### Required work
Look through the records below for the line with "ATOM 51 N N" and the line with "ATOM 61 C C", then return those lines and all lines between, exactly.
** Opening Record excerpts block **
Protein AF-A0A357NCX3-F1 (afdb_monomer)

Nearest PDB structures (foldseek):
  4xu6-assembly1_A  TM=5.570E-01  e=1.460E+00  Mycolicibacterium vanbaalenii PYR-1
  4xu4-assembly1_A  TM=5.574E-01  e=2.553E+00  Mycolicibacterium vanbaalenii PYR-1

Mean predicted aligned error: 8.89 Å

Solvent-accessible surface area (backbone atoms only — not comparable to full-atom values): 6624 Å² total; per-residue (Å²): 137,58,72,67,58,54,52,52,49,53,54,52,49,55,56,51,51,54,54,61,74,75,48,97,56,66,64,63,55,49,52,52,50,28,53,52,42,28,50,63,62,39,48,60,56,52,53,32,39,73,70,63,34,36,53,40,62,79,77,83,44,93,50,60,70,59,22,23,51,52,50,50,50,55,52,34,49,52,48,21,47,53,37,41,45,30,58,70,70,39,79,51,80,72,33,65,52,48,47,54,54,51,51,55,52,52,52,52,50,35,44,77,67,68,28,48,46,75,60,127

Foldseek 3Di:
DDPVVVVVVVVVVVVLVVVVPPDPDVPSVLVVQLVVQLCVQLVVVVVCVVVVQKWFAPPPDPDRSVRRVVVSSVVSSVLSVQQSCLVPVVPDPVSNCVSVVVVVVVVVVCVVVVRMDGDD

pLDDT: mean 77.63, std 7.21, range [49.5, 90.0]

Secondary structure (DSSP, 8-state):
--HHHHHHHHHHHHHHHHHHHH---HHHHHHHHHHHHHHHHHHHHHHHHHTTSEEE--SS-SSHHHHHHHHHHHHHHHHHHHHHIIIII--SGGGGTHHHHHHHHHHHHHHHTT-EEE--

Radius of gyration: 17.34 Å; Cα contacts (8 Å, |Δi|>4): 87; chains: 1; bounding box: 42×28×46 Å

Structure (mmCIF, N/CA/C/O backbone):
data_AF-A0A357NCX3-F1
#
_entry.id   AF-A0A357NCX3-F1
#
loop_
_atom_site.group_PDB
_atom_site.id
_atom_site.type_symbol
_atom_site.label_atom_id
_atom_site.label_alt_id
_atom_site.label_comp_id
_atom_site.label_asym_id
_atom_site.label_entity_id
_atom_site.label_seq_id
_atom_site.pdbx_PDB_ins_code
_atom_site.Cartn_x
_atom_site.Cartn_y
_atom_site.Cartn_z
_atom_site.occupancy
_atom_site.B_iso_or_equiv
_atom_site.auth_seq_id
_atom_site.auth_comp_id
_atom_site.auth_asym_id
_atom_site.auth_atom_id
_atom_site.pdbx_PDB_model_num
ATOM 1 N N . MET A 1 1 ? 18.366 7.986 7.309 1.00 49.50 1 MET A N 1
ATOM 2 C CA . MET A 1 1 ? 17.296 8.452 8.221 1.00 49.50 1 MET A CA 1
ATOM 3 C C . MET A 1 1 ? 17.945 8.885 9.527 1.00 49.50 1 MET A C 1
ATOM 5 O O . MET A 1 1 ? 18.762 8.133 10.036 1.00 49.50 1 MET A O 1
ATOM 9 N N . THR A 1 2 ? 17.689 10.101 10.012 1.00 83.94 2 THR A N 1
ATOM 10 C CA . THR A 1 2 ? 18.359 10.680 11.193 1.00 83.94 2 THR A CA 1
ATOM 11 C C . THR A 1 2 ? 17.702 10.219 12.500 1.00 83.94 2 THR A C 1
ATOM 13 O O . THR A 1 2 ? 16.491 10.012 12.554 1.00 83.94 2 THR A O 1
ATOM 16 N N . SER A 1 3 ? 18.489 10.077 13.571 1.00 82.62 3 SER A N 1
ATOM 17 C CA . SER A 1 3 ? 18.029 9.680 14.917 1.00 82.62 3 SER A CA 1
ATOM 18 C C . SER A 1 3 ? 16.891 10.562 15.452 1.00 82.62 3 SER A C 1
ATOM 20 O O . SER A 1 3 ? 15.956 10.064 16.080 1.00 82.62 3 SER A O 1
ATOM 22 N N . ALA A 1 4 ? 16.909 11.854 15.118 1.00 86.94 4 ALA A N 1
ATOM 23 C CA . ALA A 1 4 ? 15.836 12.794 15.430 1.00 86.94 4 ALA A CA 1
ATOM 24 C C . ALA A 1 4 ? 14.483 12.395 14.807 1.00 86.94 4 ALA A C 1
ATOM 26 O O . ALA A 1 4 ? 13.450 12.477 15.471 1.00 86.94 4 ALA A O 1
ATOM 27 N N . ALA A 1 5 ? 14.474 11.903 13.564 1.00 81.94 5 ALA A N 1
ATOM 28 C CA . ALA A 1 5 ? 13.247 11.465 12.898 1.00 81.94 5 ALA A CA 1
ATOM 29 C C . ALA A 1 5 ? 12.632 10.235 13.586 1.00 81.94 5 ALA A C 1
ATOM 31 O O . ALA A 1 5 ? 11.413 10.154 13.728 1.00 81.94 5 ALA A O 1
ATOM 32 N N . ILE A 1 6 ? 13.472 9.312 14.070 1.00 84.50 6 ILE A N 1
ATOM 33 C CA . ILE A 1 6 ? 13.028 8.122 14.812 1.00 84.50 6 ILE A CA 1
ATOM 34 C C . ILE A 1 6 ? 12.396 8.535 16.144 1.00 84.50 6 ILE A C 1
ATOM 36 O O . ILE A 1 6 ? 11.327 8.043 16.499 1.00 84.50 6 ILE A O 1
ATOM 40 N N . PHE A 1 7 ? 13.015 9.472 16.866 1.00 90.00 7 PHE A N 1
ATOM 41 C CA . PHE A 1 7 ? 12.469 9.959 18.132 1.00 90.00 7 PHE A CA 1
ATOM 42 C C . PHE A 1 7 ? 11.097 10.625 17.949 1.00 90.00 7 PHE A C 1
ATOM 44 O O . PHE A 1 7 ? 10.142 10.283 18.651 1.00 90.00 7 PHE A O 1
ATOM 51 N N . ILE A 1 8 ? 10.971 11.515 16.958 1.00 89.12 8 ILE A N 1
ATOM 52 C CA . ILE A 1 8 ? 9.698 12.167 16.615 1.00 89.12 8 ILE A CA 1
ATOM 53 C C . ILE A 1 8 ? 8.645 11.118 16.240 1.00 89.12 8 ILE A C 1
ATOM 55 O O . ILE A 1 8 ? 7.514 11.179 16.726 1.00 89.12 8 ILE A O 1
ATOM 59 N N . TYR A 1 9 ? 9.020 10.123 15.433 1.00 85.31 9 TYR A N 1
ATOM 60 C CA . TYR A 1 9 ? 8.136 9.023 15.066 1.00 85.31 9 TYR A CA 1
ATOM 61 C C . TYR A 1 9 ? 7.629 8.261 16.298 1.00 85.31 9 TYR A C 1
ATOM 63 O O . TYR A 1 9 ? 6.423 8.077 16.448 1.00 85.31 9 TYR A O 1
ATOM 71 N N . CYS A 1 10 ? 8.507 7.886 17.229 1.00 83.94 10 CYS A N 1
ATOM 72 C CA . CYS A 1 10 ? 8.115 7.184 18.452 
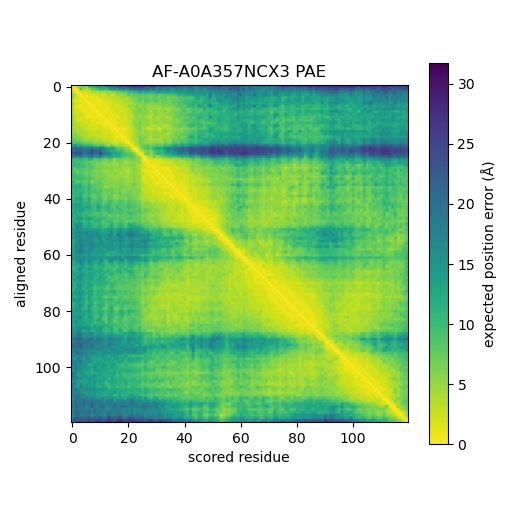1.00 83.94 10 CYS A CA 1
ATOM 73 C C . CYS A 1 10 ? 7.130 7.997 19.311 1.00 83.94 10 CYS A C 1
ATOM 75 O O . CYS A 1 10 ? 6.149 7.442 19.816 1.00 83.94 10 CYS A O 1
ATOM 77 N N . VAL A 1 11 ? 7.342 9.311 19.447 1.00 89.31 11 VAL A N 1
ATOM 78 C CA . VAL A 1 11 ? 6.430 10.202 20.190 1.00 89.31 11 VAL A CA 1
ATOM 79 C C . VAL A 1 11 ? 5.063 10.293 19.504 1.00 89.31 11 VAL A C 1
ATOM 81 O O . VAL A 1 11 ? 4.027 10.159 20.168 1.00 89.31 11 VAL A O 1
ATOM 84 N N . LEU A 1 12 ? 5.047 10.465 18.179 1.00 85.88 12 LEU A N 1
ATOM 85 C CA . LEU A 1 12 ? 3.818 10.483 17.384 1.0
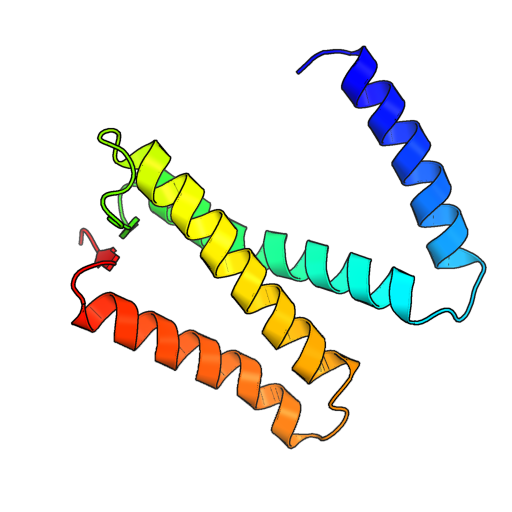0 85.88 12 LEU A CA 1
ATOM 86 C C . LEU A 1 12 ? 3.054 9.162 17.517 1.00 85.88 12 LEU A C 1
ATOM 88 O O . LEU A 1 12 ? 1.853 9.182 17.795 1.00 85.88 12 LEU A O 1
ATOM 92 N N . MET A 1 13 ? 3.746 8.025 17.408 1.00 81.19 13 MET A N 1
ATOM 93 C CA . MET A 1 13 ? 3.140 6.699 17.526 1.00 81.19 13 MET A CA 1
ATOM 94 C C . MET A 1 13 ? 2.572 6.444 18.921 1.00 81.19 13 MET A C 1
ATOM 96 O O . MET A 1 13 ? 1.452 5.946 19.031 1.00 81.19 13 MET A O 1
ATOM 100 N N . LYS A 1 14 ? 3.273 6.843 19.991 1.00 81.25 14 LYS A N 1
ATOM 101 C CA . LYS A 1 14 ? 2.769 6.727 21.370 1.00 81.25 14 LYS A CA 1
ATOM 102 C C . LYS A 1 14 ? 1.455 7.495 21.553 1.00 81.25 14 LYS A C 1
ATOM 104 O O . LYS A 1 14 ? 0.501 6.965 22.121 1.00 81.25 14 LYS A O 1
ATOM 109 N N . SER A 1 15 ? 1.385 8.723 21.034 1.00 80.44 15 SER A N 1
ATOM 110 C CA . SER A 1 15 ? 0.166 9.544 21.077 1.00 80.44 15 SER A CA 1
** Closing Record excerpts block **
### Response area
ATOM 51 N N . ILE A 1 8 ? 10.971 11.515 16.958 1.00 89.12 8 ILE A N 1
ATOM 52 C CA . ILE A 1 8 ? 9.698 12.167 16.615 1.00 89.12 8 ILE A CA 1
ATOM 53 C C . ILE A 1 8 ? 8.645 11.118 16.240 1.00 89.12 8 ILE A C 1
ATOM 55 O O . ILE A 1 8 ? 7.514 11.179 16.726 1.00 89.12 8 ILE A O 1
ATOM 59 N N . TYR A 1 9 ? 9.020 10.123 15.433 1.00 85.31 9 TYR A N 1
ATOM 60 C CA . TYR A 1 9 ? 8.136 9.023 15.066 1.00 85.31 9 TYR A CA 1
ATOM 61 C C . TYR A 1 9 ? 7.629 8.261 16.298 1.00 85.31 9 TYR A C 1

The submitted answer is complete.